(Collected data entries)
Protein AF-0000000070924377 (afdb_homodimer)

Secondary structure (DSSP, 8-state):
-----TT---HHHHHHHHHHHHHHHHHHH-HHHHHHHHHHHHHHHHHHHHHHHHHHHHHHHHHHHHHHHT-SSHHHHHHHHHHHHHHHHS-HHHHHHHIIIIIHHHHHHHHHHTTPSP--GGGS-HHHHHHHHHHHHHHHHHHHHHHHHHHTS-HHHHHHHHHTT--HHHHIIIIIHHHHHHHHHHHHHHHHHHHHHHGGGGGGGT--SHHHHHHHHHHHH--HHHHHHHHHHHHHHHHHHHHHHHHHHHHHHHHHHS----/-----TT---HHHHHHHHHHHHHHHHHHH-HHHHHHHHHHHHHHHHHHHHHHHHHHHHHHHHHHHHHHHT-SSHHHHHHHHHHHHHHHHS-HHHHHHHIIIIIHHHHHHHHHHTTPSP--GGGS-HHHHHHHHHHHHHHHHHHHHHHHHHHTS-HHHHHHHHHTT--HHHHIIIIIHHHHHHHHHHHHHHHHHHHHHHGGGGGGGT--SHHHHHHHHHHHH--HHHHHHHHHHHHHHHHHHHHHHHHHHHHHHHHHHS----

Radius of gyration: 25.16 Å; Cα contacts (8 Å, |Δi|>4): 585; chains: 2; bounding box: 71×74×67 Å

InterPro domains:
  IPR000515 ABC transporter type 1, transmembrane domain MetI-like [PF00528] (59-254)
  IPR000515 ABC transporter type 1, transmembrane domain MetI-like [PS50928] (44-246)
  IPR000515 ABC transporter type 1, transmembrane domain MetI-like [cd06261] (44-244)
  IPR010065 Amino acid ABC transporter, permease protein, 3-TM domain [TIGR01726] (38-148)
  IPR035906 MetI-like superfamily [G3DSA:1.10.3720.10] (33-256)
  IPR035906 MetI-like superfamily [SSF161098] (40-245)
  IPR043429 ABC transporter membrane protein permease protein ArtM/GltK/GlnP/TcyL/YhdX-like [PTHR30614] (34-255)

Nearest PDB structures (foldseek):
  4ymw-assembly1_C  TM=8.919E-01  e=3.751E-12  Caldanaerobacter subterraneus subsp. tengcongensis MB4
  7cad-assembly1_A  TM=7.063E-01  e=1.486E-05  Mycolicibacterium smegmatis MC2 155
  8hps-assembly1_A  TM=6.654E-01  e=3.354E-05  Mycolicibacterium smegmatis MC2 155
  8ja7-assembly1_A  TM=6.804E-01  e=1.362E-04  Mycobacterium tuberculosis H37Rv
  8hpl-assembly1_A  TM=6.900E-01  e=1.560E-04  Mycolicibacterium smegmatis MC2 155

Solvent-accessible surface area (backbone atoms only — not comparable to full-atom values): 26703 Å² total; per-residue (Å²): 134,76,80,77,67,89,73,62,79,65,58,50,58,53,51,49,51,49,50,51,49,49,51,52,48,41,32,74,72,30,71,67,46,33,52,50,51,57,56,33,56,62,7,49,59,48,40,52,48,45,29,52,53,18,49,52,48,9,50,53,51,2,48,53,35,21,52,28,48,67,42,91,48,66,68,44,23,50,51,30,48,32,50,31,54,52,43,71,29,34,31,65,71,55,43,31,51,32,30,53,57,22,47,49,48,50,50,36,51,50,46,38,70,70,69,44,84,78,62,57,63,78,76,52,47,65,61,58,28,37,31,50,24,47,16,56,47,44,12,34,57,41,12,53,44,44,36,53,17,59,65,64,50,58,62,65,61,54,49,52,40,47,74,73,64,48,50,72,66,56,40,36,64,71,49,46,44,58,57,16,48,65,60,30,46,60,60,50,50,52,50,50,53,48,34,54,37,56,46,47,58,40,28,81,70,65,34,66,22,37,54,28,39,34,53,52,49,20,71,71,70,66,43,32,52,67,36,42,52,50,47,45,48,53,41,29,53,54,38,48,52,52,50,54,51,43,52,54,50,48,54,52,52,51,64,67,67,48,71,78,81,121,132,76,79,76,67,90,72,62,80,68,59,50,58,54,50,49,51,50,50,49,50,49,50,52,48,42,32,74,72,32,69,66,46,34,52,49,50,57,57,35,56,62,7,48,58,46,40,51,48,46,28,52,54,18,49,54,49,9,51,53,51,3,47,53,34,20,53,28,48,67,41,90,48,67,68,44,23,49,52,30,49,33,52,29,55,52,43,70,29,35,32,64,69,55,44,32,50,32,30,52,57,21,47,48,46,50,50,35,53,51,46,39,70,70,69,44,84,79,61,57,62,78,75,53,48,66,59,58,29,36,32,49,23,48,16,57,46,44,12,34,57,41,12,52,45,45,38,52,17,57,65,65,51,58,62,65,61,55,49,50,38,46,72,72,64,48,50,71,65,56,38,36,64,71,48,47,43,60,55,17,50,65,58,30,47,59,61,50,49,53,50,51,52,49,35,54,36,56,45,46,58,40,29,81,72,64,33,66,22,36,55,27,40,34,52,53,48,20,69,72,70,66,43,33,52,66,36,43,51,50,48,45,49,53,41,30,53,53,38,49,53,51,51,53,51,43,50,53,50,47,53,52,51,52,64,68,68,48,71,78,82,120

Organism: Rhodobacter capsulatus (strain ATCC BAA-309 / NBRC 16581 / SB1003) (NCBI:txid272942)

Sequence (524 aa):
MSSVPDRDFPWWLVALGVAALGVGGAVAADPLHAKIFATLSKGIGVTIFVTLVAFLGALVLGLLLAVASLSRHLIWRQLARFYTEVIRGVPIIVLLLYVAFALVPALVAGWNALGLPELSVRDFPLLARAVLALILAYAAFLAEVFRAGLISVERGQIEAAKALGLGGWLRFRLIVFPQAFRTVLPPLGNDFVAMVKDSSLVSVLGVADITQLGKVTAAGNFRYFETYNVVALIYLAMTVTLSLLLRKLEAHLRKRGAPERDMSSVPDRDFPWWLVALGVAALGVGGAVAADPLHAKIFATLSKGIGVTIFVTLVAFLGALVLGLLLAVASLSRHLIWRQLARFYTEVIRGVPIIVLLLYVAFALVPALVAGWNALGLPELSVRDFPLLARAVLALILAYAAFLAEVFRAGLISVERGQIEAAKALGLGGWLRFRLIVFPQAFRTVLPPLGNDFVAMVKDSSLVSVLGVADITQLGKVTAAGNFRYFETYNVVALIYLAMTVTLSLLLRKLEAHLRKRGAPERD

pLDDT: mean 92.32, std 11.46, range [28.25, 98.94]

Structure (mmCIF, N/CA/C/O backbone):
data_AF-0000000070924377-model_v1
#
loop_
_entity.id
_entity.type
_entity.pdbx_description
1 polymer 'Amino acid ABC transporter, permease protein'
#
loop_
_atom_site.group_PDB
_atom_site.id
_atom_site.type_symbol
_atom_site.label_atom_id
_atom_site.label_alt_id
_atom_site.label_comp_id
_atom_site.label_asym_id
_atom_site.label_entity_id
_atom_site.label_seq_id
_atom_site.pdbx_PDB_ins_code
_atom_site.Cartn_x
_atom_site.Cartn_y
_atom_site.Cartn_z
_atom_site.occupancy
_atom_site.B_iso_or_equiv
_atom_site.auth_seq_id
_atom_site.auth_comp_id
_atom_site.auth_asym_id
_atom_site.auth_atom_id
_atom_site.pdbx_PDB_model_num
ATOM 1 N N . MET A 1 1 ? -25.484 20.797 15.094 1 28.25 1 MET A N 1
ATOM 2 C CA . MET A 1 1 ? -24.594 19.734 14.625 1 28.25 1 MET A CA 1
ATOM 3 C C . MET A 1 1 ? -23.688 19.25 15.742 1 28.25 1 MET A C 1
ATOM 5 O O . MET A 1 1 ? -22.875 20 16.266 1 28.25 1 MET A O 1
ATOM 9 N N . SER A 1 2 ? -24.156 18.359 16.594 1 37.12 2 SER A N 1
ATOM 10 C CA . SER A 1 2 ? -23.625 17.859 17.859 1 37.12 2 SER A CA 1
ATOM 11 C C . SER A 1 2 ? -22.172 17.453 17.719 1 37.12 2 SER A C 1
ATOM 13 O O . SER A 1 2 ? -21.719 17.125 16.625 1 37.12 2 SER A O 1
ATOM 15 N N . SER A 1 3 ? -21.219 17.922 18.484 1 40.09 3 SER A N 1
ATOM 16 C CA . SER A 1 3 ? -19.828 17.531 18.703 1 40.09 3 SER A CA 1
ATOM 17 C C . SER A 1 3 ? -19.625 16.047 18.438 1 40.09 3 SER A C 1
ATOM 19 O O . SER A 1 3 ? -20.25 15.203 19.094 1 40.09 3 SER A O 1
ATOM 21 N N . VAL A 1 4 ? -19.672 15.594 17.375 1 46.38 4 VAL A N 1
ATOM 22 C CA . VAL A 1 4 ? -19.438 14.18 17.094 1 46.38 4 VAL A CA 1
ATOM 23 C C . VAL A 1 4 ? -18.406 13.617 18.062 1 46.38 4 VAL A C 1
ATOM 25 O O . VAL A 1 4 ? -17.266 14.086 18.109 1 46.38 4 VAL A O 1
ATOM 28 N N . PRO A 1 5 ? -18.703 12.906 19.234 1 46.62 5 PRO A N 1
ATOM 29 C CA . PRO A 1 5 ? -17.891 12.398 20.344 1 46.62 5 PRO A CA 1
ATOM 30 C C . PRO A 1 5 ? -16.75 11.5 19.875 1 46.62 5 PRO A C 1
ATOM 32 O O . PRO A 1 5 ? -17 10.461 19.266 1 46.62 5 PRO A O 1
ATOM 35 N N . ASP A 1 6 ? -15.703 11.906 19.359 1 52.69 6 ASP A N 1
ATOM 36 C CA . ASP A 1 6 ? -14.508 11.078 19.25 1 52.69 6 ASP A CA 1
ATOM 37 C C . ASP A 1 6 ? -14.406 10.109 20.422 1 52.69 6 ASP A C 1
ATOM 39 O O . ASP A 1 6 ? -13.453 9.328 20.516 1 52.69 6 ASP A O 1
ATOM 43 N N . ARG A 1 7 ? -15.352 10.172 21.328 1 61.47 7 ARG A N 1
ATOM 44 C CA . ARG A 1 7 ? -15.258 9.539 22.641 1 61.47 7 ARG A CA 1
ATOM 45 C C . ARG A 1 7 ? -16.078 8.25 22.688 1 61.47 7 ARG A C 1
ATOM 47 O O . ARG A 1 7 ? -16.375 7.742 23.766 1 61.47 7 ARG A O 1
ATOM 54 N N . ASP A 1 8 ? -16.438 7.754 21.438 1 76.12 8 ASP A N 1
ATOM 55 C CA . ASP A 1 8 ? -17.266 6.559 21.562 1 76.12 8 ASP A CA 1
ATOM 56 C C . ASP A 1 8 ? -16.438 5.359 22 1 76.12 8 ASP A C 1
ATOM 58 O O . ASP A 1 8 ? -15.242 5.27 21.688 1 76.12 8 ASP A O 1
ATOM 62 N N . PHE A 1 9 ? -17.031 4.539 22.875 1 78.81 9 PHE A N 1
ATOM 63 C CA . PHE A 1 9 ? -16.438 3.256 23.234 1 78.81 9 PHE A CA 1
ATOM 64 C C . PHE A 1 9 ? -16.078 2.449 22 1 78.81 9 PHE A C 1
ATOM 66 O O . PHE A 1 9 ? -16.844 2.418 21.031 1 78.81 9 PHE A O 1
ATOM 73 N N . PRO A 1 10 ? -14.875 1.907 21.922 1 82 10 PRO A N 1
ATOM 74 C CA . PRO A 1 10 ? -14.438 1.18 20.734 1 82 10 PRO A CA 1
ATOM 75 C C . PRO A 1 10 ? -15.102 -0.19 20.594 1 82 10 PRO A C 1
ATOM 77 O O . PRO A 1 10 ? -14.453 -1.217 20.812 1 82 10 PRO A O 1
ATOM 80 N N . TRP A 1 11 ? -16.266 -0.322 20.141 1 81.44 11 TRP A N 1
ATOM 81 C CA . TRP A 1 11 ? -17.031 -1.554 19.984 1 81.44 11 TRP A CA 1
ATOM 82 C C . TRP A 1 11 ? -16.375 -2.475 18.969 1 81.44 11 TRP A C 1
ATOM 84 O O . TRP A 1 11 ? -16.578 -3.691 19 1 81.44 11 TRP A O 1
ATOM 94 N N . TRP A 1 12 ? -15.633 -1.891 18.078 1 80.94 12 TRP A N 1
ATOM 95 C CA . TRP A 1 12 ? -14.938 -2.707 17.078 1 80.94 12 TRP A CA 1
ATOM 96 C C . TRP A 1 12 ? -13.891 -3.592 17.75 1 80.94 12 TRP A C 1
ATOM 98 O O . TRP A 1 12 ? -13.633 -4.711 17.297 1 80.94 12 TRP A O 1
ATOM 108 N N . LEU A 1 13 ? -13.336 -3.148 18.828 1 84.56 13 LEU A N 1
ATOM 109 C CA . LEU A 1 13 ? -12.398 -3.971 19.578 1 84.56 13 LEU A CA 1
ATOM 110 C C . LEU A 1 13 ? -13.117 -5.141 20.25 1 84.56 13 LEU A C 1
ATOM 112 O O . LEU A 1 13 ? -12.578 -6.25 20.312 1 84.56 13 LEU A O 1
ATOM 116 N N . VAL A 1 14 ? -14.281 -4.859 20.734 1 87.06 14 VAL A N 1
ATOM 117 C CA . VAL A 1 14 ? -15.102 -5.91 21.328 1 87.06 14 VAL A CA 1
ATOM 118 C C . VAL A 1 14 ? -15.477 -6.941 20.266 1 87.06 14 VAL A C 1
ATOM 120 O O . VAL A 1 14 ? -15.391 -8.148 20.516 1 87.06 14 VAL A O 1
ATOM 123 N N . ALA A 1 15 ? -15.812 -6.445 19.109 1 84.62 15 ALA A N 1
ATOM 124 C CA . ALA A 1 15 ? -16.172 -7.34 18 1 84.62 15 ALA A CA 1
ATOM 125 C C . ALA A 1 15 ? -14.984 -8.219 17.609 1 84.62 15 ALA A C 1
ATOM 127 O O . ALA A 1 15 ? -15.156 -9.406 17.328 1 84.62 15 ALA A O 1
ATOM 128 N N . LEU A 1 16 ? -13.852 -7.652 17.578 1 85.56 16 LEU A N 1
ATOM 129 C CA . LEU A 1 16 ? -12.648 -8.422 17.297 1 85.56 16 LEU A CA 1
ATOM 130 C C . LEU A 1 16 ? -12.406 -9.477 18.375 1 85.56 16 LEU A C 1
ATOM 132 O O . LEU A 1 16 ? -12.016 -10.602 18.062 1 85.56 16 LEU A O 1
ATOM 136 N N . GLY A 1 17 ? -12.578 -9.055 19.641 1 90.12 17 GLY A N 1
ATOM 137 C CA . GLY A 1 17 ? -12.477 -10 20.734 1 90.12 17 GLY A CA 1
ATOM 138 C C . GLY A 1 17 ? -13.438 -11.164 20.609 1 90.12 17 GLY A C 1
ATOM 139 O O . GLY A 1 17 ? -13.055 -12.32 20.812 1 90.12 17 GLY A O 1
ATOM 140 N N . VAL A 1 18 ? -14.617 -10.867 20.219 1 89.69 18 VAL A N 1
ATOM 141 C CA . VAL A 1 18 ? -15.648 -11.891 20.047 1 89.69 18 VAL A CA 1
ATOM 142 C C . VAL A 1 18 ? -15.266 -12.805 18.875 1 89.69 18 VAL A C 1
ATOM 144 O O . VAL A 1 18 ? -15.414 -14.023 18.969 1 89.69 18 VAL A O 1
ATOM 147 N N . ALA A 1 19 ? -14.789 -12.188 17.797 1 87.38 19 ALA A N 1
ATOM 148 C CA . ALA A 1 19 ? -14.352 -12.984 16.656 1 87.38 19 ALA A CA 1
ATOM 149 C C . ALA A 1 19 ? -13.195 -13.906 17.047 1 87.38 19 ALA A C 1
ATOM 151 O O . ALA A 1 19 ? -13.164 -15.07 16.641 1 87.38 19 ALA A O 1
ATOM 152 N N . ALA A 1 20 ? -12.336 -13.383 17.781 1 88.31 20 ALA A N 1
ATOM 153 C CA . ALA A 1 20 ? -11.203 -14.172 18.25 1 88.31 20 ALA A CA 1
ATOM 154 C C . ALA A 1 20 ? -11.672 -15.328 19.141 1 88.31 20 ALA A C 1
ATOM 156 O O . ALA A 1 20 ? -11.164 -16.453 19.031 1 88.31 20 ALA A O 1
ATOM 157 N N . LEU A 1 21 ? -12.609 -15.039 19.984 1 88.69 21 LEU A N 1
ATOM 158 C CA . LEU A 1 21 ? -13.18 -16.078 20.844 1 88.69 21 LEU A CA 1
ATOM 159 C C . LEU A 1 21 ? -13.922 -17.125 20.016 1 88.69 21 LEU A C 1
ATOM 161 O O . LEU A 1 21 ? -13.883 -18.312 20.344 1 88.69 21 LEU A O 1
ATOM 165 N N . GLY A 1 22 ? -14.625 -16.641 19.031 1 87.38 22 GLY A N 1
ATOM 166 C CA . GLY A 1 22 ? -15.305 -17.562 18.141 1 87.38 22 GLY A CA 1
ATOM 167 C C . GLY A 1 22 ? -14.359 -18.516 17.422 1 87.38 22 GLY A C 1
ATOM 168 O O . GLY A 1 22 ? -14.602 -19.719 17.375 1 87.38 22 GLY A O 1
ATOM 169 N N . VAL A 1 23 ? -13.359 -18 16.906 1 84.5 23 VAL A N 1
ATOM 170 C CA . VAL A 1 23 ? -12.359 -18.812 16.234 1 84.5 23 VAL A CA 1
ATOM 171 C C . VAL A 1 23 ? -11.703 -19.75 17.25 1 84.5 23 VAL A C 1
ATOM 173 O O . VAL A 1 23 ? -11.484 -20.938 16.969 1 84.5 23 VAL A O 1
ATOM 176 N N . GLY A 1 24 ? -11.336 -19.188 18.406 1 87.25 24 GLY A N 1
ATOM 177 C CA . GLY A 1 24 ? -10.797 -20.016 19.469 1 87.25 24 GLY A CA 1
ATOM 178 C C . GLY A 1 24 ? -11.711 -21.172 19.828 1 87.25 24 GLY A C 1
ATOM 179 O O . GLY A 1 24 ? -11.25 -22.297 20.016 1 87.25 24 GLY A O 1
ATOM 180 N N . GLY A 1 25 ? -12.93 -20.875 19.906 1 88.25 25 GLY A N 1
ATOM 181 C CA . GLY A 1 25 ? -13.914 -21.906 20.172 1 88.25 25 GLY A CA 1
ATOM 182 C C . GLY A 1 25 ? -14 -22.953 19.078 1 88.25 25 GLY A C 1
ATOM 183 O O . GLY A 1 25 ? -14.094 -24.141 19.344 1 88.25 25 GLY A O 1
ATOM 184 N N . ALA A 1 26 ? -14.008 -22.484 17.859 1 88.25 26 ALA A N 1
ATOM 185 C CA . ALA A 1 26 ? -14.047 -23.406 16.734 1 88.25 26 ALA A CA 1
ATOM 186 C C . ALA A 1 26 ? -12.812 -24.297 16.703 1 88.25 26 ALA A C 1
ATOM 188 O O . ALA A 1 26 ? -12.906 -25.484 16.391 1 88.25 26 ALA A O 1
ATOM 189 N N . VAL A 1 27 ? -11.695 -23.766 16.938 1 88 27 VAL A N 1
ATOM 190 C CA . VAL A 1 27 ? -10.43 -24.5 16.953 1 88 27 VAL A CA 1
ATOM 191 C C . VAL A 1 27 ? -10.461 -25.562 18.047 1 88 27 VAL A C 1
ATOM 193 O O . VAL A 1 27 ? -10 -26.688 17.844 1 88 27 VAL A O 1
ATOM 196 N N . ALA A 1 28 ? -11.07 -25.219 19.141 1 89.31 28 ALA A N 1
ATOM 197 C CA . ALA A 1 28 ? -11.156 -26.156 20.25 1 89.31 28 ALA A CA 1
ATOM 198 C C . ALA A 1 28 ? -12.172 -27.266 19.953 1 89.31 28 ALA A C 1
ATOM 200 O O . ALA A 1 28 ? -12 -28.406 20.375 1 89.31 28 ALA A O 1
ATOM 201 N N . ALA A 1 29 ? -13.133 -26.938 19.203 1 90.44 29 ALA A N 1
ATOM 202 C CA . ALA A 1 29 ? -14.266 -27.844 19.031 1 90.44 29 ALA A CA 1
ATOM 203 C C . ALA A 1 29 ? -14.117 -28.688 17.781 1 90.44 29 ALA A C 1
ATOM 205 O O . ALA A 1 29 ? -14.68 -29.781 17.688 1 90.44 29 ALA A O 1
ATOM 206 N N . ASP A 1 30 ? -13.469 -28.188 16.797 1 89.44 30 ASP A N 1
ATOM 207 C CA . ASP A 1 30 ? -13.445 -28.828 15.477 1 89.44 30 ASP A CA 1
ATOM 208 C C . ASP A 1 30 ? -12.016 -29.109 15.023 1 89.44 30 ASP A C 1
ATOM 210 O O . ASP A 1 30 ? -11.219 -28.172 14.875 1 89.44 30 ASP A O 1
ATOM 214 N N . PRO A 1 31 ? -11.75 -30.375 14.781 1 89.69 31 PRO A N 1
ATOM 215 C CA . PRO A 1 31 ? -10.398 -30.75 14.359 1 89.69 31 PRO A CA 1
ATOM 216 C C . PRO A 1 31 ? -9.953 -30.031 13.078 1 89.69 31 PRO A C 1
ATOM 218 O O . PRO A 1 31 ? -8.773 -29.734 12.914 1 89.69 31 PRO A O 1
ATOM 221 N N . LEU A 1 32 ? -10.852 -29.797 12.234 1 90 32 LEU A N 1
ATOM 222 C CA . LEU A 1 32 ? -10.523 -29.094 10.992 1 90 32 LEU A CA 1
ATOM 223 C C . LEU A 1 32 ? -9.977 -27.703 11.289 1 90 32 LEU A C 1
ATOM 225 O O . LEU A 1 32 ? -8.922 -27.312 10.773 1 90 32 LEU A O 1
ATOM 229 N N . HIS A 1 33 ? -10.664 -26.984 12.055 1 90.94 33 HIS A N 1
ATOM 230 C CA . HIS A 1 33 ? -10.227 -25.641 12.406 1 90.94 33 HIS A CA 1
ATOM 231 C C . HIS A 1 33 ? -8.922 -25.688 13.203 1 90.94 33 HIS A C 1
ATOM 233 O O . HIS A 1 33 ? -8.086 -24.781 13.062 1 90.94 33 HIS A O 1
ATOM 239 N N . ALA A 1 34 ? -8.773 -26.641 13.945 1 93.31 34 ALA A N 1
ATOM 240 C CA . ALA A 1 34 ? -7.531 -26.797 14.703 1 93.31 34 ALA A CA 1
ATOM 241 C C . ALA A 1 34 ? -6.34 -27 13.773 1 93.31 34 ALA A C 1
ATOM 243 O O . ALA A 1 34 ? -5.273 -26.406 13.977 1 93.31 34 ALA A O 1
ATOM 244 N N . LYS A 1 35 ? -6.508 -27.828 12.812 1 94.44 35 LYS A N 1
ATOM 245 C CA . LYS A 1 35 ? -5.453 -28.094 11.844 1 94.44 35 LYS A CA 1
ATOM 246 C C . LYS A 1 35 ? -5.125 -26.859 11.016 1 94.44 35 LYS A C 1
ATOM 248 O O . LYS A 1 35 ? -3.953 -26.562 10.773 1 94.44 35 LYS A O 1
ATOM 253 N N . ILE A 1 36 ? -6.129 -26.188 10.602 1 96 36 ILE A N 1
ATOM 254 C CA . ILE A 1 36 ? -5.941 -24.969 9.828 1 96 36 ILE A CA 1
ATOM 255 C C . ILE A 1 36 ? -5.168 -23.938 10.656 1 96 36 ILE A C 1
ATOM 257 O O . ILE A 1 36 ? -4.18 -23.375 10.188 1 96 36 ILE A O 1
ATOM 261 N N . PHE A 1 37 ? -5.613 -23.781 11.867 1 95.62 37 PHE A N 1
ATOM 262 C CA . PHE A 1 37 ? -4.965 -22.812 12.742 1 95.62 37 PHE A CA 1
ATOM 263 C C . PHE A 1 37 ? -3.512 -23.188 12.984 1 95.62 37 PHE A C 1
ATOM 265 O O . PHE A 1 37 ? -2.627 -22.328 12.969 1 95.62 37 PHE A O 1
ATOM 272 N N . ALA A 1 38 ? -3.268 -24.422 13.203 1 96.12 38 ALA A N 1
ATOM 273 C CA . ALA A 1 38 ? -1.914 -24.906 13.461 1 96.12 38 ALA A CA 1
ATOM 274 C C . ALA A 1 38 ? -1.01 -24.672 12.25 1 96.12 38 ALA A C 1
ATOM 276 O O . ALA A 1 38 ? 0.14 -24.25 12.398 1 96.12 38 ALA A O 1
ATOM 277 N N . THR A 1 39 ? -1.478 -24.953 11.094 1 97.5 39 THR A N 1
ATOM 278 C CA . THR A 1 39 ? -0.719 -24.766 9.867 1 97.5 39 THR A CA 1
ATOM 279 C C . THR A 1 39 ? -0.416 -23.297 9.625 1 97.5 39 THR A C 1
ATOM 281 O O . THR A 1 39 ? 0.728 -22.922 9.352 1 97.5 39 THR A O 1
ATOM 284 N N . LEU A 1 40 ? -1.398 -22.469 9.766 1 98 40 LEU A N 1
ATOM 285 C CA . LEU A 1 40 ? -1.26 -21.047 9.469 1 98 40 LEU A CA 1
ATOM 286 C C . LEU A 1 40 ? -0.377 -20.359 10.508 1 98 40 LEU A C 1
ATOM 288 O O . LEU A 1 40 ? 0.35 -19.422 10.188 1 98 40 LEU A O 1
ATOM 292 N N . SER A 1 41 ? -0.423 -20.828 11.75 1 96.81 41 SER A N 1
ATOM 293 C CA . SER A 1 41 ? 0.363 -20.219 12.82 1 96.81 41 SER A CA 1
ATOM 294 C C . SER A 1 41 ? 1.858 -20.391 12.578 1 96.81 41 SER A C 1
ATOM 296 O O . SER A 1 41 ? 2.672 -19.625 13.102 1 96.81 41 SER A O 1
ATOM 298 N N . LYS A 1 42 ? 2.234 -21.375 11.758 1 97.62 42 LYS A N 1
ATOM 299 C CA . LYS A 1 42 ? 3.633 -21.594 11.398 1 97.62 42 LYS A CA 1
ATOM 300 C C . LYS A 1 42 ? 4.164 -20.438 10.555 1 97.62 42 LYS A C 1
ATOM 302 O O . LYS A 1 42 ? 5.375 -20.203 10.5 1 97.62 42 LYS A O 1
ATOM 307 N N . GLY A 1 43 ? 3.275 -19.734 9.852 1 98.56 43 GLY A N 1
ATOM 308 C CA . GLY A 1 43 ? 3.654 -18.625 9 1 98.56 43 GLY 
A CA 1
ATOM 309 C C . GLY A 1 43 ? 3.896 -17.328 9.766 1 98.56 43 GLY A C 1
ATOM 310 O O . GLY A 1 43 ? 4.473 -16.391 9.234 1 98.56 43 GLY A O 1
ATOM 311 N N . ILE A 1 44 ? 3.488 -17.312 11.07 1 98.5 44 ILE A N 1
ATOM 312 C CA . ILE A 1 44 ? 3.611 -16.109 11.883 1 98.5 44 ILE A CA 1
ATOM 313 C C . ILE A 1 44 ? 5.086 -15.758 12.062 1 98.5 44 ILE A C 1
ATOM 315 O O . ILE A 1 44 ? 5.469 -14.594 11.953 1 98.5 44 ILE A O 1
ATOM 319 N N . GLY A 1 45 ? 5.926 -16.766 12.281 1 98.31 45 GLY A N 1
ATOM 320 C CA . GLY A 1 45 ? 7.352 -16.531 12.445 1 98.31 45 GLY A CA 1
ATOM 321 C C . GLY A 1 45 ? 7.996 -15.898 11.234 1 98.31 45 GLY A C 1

[Work item]: Copy the lines of the data above exactly as written, beginning with the line containing "ATOM 285 C CA" and ending with the line containing "ATOM 298 N N", and leave out all other lines.

[Task result]:
ATOM 285 C CA . LEU A 1 40 ? -1.26 -21.047 9.469 1 98 40 LEU A CA 1
ATOM 286 C C . LEU A 1 40 ? -0.377 -20.359 10.508 1 98 40 LEU A C 1
ATOM 288 O O . LEU A 1 40 ? 0.35 -19.422 10.188 1 98 40 LEU A O 1
ATOM 292 N N . SER A 1 41 ? -0.423 -20.828 11.75 1 96.81 41 SER A N 1
ATOM 293 C CA . SER A 1 41 ? 0.363 -20.219 12.82 1 96.81 41 SER A CA 1
ATOM 294 C C . SER A 1 41 ? 1.858 -20.391 12.578 1 96.81 41 SER A C 1
ATOM 296 O O . SER A 1 41 ? 2.672 -19.625 13.102 1 96.81 41 SER A O 1
ATOM 298 N N . LYS A 1 42 ? 2.234 -21.375 11.758 1 97.62 42 LYS A N 1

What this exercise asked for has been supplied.